**What you will do:**
Starting at the line that contains "ATOM 101 C CA", restate each line word for word through the final line of the data, keeping both ends.

**Supplied records:**
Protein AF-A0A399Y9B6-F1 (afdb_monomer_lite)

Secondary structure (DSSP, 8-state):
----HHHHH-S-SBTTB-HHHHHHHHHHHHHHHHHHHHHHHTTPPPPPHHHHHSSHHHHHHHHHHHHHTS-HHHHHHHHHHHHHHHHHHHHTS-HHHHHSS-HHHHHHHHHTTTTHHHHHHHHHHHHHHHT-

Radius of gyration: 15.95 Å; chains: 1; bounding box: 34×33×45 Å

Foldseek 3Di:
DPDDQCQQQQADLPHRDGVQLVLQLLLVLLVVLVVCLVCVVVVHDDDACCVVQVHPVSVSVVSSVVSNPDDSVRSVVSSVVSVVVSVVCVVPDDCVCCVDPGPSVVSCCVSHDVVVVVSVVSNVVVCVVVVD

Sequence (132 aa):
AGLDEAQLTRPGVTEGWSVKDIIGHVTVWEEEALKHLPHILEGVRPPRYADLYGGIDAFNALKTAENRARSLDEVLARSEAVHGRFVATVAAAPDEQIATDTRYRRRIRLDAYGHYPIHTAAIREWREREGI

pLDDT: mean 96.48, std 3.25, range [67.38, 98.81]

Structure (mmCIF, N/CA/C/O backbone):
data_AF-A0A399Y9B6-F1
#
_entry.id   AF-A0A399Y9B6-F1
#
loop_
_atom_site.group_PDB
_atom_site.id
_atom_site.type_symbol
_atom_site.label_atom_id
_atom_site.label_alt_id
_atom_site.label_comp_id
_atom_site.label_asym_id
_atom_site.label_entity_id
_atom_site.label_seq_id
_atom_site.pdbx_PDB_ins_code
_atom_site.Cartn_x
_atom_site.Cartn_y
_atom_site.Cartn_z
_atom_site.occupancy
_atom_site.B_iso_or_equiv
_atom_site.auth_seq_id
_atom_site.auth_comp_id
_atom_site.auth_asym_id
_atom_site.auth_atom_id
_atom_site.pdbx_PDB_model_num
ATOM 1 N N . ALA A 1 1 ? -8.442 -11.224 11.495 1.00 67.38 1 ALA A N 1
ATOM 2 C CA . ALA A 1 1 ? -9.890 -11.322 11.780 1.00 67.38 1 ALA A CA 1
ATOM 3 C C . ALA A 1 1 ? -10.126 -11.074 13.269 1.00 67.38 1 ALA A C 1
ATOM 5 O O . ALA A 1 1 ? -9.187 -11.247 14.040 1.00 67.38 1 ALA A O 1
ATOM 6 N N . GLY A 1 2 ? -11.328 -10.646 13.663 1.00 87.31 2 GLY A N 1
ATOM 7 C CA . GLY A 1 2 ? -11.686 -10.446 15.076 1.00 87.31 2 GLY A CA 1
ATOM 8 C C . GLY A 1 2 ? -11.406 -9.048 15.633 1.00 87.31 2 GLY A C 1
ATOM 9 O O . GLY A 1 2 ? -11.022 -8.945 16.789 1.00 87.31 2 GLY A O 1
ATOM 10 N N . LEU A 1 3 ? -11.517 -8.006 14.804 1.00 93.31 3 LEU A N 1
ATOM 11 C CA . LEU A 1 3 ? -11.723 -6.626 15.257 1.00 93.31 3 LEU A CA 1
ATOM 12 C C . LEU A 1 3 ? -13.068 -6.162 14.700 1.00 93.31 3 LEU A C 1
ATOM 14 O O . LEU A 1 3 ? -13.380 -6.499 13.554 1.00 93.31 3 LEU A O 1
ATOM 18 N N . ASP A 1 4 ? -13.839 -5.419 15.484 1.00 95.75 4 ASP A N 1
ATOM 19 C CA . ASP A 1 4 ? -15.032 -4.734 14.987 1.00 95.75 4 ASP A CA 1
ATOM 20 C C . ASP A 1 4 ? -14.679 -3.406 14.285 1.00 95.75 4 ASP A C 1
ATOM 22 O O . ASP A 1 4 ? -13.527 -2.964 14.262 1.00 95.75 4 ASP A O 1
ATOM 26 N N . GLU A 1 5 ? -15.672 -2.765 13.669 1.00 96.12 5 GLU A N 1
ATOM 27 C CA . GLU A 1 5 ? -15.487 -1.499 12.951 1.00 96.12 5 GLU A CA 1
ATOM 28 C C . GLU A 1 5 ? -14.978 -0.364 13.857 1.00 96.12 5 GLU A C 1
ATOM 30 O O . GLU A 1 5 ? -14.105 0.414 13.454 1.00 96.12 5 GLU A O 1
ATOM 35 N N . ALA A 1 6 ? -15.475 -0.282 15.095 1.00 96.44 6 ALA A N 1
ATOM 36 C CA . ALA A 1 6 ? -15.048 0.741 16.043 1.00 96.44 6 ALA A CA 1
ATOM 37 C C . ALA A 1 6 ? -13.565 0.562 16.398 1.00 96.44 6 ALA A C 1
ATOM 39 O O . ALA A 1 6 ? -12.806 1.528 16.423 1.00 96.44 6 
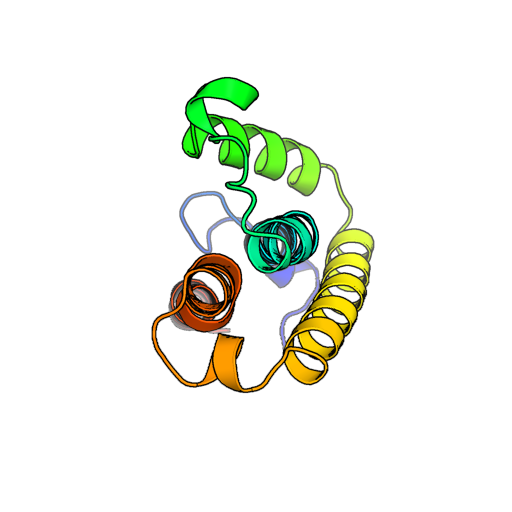ALA A O 1
ATOM 40 N N . GLN A 1 7 ? -13.122 -0.677 16.597 1.00 97.25 7 GLN A N 1
ATOM 41 C CA . GLN A 1 7 ? -11.728 -1.029 16.841 1.00 97.25 7 GLN A CA 1
ATOM 42 C C . GLN A 1 7 ? -10.844 -0.772 15.615 1.00 97.25 7 GLN A C 1
ATOM 44 O O . GLN A 1 7 ? -9.738 -0.256 15.758 1.00 97.25 7 GLN A O 1
ATOM 49 N N . LEU A 1 8 ? -11.322 -1.081 14.406 1.00 97.75 8 LEU A N 1
ATOM 50 C CA . LEU A 1 8 ? -10.576 -0.851 13.163 1.00 97.75 8 LEU A CA 1
ATOM 51 C C . LEU A 1 8 ? -10.339 0.638 12.877 1.00 97.75 8 LEU A C 1
ATOM 53 O O . LEU A 1 8 ? -9.328 0.996 12.269 1.00 97.75 8 LEU A O 1
ATOM 57 N N . THR A 1 9 ? -11.256 1.501 13.311 1.00 97.31 9 THR A N 1
ATOM 58 C CA . THR A 1 9 ? -11.214 2.950 13.063 1.00 97.31 9 THR A CA 1
ATOM 59 C C . THR A 1 9 ? -10.695 3.767 14.246 1.00 97.31 9 THR A C 1
ATOM 61 O O . THR A 1 9 ? -10.402 4.953 14.082 1.00 97.31 9 THR A O 1
ATOM 64 N N . ARG A 1 10 ? -10.514 3.151 15.421 1.00 96.50 10 ARG A N 1
ATOM 65 C CA . ARG A 1 10 ? -9.991 3.812 16.622 1.00 96.50 10 ARG A CA 1
ATOM 66 C C . ARG A 1 10 ? -8.528 4.253 16.430 1.00 96.50 10 ARG A C 1
ATOM 68 O O . ARG A 1 10 ? -7.674 3.408 16.157 1.00 96.50 10 ARG A O 1
ATOM 75 N N . PRO A 1 11 ? -8.202 5.547 16.612 1.00 96.75 11 PRO A N 1
ATOM 76 C CA . PRO A 1 11 ? -6.818 6.025 16.640 1.00 96.75 11 PRO A CA 1
ATOM 77 C C . PRO A 1 11 ? -6.027 5.440 17.821 1.00 96.75 11 PRO A C 1
ATOM 79 O O . PRO A 1 11 ? -6.610 5.151 18.866 1.00 96.75 11 PRO A O 1
ATOM 82 N N . GLY A 1 12 ? -4.699 5.337 17.697 1.00 96.19 12 GLY A N 1
ATOM 83 C CA . GLY A 1 12 ? -3.817 4.932 18.807 1.00 96.19 12 GLY A CA 1
ATOM 84 C C . GLY A 1 12 ? -3.030 3.636 18.593 1.00 96.19 12 GLY A C 1
ATOM 85 O O . GLY A 1 12 ? -2.403 3.136 19.533 1.00 96.19 12 GLY A O 1
ATOM 86 N N . VAL A 1 13 ? -3.057 3.075 17.380 1.00 96.75 13 VAL A N 1
ATOM 87 C CA . VAL A 1 13 ? -2.257 1.894 17.022 1.00 96.75 13 VAL A CA 1
ATOM 88 C C . VAL A 1 13 ? -0.786 2.279 16.910 1.00 96.75 13 VAL A C 1
ATOM 90 O O . VAL A 1 13 ? 0.066 1.710 17.587 1.00 96.75 13 VAL A O 1
ATOM 93 N N . THR A 1 14 ? -0.503 3.304 16.108 1.00 94.06 14 THR A N 1
ATOM 94 C CA . THR A 1 14 ? 0.813 3.938 15.990 1.00 94.06 14 THR A CA 1
ATOM 95 C C . THR A 1 14 ? 0.602 5.440 16.019 1.00 94.06 14 THR A C 1
ATOM 97 O O . THR A 1 14 ? 0.040 6.002 15.081 1.00 94.06 14 THR A O 1
ATOM 100 N N . GLU A 1 15 ? 0.995 6.083 17.118 1.00 91.94 15 GLU A N 1
ATOM 101 C CA . GLU A 1 15 ? 0.695 7.497 17.364 1.00 91.94 15 GLU A CA 1
ATOM 102 C C . GLU A 1 15 ? -0.807 7.789 17.160 1.00 91.94 15 GLU A C 1
ATOM 104 O O . GLU A 1 15 ? -1.646 7.242 17.871 1.00 91.94 15 GLU A O 1
ATOM 109 N N . GLY A 1 16 ? -1.169 8.619 16.178 1.00 94.69 16 GLY A N 1
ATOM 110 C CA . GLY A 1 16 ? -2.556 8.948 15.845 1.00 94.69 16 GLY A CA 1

**Result of the exercise:**
ATOM 101 C CA . GLU A 1 15 ? 0.695 7.497 17.364 1.00 91.94 15 GLU A CA 1
ATOM 102 C C . GLU A 1 15 ? -0.807 7.789 17.160 1.00 91.94 15 GLU A C 1
ATOM 104 O O . GLU A 1 15 ? -1.646 7.242 17.871 1.00 91.94 15 GLU A O 1
ATOM 109 N N . GLY A 1 16 ? -1.169 8.619 16.178 1.00 94.69 16 GLY A N 1
ATOM 110 C CA . GLY A 1 16 ? -2.556 8.948 15.845 1.00 94.69 16 GLY A CA 1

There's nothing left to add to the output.